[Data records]
---------------

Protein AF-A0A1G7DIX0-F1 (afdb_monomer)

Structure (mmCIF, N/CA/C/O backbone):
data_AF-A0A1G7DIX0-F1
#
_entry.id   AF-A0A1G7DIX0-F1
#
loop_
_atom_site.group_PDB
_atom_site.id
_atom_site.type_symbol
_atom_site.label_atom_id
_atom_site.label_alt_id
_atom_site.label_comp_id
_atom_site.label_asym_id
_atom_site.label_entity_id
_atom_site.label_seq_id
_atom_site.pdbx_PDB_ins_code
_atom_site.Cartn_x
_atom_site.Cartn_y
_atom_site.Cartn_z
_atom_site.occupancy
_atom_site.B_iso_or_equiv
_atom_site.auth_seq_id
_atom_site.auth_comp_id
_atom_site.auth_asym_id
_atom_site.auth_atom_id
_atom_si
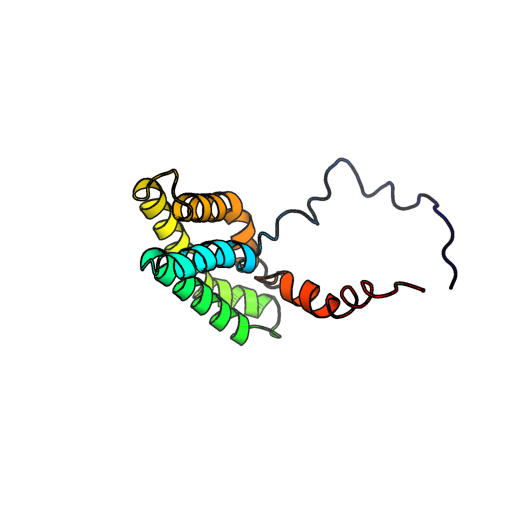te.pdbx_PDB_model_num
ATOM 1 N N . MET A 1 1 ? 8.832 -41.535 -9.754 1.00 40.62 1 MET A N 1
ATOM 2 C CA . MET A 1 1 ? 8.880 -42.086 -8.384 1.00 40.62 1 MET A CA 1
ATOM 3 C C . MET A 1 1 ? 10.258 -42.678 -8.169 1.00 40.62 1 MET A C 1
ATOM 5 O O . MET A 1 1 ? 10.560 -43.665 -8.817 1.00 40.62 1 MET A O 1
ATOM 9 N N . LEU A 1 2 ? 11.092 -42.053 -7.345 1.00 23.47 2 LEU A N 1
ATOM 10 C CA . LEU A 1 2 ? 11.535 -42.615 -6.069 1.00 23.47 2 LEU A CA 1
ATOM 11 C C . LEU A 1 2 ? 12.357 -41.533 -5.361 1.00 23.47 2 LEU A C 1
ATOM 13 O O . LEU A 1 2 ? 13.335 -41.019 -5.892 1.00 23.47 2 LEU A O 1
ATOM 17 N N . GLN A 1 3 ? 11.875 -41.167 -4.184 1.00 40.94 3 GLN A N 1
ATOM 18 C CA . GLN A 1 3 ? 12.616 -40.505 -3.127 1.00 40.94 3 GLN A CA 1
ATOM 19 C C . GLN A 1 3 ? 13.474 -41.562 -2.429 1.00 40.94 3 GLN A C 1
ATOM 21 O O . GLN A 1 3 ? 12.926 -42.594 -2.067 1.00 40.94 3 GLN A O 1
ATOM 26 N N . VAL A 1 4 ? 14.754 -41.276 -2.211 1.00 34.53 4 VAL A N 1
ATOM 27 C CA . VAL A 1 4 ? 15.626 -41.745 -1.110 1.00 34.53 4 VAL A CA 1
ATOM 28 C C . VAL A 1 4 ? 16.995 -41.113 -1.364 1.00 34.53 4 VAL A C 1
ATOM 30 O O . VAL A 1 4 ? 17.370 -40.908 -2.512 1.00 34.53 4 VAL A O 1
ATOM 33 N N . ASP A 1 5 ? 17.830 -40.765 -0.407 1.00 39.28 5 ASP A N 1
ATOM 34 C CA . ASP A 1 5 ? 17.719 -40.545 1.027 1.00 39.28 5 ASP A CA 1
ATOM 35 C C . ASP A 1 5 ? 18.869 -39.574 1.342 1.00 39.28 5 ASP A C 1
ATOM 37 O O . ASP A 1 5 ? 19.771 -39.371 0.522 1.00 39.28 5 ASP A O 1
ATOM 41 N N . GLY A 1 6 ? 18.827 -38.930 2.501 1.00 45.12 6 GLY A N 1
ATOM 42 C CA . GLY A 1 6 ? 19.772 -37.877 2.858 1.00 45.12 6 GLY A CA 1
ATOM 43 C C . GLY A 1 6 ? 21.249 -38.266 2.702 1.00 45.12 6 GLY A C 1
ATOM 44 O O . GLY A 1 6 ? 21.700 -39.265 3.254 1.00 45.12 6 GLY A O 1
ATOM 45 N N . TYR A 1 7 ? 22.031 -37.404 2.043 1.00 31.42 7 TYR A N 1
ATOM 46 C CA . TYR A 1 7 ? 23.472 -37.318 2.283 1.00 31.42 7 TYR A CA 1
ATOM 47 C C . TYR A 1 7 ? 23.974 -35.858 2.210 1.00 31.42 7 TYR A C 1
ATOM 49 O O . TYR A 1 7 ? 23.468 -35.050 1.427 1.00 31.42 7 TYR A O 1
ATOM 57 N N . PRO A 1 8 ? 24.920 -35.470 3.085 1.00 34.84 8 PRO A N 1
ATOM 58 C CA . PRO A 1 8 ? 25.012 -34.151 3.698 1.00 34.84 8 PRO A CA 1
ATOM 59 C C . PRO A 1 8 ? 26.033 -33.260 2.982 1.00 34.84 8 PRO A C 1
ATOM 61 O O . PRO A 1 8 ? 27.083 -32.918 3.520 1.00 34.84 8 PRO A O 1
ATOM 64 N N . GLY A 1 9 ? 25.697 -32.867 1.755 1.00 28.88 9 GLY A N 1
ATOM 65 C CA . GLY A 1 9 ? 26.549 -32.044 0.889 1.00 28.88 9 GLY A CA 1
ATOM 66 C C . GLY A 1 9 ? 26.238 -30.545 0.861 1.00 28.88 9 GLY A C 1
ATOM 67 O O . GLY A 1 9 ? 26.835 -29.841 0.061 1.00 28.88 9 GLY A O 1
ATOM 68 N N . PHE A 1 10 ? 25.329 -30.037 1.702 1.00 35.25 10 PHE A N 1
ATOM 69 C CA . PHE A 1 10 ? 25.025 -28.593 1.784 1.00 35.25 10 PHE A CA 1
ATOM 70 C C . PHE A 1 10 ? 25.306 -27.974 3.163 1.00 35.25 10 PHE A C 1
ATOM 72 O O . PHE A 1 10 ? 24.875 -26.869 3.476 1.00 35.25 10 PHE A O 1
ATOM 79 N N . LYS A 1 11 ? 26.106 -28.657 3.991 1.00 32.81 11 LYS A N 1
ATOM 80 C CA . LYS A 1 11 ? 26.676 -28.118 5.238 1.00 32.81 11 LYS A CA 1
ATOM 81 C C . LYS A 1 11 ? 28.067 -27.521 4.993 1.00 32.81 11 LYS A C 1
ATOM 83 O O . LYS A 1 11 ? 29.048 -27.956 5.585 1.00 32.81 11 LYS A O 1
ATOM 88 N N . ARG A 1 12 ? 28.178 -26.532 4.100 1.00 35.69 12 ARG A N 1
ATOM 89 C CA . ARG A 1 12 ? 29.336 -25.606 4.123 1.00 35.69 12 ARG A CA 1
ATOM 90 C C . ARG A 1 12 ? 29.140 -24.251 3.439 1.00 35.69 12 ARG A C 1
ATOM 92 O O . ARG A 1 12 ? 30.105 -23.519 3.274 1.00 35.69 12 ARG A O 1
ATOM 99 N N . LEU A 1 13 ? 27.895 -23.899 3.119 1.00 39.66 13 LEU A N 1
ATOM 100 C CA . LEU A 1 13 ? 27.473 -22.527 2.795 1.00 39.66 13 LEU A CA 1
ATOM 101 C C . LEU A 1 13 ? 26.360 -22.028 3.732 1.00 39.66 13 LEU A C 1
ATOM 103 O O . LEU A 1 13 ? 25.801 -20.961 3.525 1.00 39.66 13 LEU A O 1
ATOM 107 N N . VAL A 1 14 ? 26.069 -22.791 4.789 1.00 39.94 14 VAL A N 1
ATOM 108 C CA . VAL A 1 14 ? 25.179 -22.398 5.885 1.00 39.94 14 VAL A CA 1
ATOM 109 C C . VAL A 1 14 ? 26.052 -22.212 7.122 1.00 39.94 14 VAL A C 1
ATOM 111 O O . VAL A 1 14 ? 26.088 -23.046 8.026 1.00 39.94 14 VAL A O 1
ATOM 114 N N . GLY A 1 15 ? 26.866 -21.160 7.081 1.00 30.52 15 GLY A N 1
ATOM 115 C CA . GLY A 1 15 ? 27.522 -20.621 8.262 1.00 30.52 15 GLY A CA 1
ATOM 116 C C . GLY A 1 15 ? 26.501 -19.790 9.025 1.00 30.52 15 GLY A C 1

---------------

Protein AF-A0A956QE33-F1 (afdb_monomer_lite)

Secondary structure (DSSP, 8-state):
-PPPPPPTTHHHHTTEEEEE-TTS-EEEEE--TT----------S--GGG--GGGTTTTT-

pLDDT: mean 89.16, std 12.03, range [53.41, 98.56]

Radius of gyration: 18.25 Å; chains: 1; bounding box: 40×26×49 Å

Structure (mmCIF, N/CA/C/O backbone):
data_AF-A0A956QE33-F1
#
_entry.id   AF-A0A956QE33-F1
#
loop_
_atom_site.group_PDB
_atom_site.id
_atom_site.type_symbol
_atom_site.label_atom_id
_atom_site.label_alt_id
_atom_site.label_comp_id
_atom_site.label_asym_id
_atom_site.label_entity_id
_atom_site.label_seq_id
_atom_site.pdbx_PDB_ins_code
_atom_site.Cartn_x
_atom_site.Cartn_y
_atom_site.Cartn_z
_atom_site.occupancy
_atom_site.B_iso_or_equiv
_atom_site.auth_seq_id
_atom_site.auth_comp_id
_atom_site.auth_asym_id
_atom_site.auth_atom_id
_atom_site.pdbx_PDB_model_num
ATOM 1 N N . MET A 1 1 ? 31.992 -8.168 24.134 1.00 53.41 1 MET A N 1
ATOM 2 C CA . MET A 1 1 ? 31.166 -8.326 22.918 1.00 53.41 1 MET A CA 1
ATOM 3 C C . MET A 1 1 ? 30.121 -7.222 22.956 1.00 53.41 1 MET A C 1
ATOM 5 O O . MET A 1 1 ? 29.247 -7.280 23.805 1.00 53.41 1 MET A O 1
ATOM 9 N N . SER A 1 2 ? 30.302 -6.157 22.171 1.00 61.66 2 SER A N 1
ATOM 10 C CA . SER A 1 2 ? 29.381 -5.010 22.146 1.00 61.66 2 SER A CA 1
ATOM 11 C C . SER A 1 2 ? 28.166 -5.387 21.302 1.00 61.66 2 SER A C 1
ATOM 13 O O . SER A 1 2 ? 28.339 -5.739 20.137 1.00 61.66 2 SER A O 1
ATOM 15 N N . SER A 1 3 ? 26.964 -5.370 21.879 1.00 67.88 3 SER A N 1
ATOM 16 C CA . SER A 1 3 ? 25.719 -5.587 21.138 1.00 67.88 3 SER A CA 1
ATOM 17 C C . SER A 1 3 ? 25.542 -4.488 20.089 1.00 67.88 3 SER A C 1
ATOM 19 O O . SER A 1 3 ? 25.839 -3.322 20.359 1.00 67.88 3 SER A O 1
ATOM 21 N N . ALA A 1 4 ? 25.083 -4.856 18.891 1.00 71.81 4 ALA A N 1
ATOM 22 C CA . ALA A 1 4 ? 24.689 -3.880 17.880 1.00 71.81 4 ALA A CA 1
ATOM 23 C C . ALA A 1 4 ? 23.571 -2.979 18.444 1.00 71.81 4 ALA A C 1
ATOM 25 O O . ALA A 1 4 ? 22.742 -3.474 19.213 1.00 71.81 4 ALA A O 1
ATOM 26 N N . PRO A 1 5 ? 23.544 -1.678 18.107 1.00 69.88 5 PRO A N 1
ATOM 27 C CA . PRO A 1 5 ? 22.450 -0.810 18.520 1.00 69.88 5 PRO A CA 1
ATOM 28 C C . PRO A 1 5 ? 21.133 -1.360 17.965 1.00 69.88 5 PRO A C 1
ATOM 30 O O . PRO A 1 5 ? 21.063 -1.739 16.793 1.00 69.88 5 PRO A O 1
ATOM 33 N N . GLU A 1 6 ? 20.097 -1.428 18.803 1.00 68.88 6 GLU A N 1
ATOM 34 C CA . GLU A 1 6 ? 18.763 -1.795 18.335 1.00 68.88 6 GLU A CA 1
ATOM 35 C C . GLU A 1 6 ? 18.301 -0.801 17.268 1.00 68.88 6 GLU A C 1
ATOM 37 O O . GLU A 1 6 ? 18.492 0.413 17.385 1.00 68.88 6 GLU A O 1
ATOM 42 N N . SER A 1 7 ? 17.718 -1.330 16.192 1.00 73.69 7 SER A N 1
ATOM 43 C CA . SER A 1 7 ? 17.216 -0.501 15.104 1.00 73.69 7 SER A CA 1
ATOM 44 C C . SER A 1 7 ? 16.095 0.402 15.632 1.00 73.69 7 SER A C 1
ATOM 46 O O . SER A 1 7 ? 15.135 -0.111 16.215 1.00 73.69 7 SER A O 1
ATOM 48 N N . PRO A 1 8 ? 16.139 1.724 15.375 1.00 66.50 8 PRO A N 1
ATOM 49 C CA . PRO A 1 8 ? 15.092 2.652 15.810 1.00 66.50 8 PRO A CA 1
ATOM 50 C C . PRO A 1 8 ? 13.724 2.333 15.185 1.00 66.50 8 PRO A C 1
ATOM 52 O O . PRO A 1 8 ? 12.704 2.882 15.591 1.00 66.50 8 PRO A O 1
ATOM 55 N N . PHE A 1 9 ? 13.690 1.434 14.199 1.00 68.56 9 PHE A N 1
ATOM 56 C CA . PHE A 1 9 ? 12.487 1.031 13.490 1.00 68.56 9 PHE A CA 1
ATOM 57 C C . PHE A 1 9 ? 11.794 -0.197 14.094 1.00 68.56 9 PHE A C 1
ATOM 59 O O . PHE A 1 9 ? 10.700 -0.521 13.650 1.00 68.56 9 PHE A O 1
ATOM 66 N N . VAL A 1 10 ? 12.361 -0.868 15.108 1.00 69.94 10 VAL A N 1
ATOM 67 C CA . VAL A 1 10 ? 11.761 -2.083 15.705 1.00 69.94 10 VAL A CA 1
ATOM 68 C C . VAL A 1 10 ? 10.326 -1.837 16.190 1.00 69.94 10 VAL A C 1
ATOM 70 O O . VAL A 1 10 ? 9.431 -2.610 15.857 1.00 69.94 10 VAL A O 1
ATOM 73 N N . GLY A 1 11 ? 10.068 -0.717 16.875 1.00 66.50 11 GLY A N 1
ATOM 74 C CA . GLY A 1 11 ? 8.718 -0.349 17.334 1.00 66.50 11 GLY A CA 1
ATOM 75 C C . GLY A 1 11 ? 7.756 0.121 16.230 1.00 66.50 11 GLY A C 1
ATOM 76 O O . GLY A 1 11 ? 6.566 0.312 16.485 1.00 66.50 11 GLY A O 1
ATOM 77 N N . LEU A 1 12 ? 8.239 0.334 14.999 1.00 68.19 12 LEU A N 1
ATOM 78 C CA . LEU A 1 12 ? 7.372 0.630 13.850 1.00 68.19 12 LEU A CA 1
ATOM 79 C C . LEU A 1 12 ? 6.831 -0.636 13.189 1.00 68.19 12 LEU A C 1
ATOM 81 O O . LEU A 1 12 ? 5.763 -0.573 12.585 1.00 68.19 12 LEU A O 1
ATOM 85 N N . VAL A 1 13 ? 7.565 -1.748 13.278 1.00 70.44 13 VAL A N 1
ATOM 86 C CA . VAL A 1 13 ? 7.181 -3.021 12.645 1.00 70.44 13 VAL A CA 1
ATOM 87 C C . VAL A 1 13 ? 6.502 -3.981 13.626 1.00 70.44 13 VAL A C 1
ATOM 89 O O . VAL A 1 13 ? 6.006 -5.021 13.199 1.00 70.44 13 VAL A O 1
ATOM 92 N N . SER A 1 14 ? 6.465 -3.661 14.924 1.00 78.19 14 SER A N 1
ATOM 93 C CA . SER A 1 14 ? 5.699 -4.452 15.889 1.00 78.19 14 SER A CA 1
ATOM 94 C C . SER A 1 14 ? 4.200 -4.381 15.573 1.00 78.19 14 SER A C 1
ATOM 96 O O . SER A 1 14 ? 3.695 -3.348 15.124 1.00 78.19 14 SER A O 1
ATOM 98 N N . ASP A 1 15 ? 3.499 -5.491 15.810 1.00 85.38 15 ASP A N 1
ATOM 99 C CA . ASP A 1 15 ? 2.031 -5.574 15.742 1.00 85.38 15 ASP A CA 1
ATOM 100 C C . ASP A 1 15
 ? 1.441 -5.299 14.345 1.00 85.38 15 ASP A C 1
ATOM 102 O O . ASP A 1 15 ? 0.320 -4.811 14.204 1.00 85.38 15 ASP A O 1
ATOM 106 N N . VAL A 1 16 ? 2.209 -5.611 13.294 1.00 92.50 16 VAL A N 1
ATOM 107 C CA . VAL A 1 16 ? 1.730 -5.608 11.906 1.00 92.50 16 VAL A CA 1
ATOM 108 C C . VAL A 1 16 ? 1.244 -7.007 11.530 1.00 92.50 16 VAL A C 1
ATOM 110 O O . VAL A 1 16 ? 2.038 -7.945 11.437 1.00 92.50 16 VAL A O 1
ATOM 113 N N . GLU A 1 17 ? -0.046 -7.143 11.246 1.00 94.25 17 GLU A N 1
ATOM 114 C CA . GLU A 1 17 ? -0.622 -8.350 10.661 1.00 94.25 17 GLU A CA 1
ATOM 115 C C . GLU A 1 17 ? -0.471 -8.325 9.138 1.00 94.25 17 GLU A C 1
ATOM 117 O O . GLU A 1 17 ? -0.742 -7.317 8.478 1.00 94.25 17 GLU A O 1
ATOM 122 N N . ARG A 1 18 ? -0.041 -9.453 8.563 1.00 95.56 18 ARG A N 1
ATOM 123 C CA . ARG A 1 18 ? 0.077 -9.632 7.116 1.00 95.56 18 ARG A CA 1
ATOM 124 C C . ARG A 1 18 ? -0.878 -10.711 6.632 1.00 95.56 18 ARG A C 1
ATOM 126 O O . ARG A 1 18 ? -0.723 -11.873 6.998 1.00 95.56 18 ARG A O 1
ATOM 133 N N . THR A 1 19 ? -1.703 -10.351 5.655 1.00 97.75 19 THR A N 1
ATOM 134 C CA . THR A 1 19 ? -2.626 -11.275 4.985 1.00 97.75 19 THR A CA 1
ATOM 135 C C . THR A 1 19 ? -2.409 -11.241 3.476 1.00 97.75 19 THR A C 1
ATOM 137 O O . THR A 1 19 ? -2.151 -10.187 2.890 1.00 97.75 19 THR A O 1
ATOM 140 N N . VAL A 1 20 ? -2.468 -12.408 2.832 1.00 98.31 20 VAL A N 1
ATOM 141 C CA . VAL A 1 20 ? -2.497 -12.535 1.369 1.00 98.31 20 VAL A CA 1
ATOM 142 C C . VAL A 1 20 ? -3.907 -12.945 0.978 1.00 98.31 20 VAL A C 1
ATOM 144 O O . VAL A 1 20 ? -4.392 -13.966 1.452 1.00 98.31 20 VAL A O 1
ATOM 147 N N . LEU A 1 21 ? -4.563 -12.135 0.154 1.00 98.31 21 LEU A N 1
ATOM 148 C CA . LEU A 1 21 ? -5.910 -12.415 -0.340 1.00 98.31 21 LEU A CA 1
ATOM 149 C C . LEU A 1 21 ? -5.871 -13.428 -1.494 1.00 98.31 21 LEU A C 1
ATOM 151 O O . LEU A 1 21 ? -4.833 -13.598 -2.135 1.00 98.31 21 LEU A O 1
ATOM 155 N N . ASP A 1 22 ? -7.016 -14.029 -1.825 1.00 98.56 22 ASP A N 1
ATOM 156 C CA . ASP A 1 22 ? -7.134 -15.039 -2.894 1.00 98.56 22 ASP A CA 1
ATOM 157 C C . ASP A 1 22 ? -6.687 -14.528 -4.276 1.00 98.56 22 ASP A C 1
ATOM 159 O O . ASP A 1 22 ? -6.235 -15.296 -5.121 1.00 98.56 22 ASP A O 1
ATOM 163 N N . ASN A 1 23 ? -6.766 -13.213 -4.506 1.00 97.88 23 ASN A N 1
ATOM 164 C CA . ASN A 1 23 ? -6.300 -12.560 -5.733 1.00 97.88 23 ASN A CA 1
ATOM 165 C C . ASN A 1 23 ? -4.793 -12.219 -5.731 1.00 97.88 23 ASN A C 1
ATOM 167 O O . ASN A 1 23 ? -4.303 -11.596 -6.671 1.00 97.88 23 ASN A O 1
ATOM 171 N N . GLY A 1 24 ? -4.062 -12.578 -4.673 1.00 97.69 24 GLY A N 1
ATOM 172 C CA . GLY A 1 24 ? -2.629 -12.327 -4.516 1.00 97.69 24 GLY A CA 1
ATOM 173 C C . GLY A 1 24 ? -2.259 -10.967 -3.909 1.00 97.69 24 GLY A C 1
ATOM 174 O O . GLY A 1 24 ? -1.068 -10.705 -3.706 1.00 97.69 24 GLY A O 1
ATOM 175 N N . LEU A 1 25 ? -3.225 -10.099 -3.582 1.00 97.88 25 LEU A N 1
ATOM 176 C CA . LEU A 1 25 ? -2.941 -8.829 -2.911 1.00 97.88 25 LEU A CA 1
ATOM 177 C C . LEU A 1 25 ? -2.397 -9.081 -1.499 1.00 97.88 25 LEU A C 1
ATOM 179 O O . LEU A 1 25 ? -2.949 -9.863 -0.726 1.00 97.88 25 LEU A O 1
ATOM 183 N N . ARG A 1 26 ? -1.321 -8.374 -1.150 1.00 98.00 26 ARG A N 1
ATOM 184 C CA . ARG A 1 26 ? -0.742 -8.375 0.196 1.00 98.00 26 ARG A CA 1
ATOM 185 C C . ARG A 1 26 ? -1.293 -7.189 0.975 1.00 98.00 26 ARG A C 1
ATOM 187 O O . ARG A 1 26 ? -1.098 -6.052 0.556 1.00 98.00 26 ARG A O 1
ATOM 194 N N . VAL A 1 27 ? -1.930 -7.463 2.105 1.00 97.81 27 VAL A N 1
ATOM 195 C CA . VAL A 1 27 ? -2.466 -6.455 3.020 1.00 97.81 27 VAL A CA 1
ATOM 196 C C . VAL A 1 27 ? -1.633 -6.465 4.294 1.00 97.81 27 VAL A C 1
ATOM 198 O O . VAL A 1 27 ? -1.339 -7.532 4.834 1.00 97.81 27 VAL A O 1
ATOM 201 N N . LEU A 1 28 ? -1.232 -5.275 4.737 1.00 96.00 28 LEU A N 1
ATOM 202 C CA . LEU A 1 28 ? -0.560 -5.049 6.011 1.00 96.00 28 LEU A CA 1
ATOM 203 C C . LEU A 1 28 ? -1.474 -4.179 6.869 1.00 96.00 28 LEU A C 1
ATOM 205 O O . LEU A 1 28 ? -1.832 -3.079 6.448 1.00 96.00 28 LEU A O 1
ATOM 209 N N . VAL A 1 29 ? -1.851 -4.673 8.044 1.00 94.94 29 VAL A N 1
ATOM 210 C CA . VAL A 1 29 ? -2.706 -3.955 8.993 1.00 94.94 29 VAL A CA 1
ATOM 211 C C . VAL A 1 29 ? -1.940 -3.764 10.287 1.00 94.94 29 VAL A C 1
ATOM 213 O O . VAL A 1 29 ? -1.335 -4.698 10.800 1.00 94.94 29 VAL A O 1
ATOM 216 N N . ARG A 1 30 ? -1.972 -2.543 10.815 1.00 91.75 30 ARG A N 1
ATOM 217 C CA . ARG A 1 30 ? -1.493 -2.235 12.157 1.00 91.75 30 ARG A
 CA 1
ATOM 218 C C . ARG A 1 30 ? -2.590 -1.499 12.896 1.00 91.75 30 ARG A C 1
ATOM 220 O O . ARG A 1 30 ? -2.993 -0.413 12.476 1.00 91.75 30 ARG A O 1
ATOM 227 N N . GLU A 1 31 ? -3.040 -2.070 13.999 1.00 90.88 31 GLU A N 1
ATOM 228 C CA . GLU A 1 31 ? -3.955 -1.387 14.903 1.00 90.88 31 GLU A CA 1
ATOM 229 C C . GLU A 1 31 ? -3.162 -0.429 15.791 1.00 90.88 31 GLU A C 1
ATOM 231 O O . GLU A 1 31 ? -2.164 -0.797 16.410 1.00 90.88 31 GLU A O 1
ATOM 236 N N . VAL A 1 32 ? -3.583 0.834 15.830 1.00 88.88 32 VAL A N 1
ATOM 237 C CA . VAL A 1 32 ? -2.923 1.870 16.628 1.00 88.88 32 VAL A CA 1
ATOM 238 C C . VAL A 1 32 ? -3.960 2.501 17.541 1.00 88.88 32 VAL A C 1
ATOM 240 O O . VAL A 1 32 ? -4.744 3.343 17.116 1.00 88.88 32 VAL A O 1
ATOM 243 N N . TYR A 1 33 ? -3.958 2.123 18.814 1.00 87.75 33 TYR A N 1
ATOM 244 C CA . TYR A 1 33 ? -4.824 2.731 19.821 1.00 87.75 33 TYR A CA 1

---------------

Problem statement :: Looking at the entries above, can you reproduce exactly the lines from the one that holds "ATOM 13 O O . LEU" through the one that holds "ATOM 35 C C . ASP", and only those?

Problem solution ::
ATOM 13 O O . LEU A 1 2 ? 13.335 -41.019 -5.892 1.00 23.47 2 LEU A O 1
ATOM 17 N N . GLN A 1 3 ? 11.875 -41.167 -4.184 1.00 40.94 3 GLN A N 1
ATOM 18 C CA . GLN A 1 3 ? 12.616 -40.505 -3.127 1.00 40.94 3 GLN A CA 1
ATOM 19 C C . GLN A 1 3 ? 13.474 -41.562 -2.429 1.00 40.94 3 GLN A C 1
ATOM 21 O O . GLN A 1 3 ? 12.926 -42.594 -2.067 1.00 40.94 3 GLN A O 1
ATOM 26 N N . VAL A 1 4 ? 14.754 -41.276 -2.211 1.00 34.53 4 VAL A N 1
ATOM 27 C CA . VAL A 1 4 ? 15.626 -41.745 -1.110 1.00 34.53 4 VAL A CA 1
ATOM 28 C C . VAL A 1 4 ? 16.995 -41.113 -1.364 1.00 34.53 4 VAL A C 1
ATOM 30 O O . VAL A 1 4 ? 17.370 -40.908 -2.512 1.00 34.53 4 VAL A O 1
ATOM 33 N N . ASP A 1 5 ? 17.830 -40.765 -0.407 1.00 39.28 5 ASP A N 1
ATOM 34 C CA . ASP A 1 5 ? 17.719 -40.545 1.027 1.00 39.28 5 ASP A CA 1
ATOM 35 C C . ASP A 1 5 ? 18.869 -39.574 1.342 1.00 39.28 5 ASP A C 1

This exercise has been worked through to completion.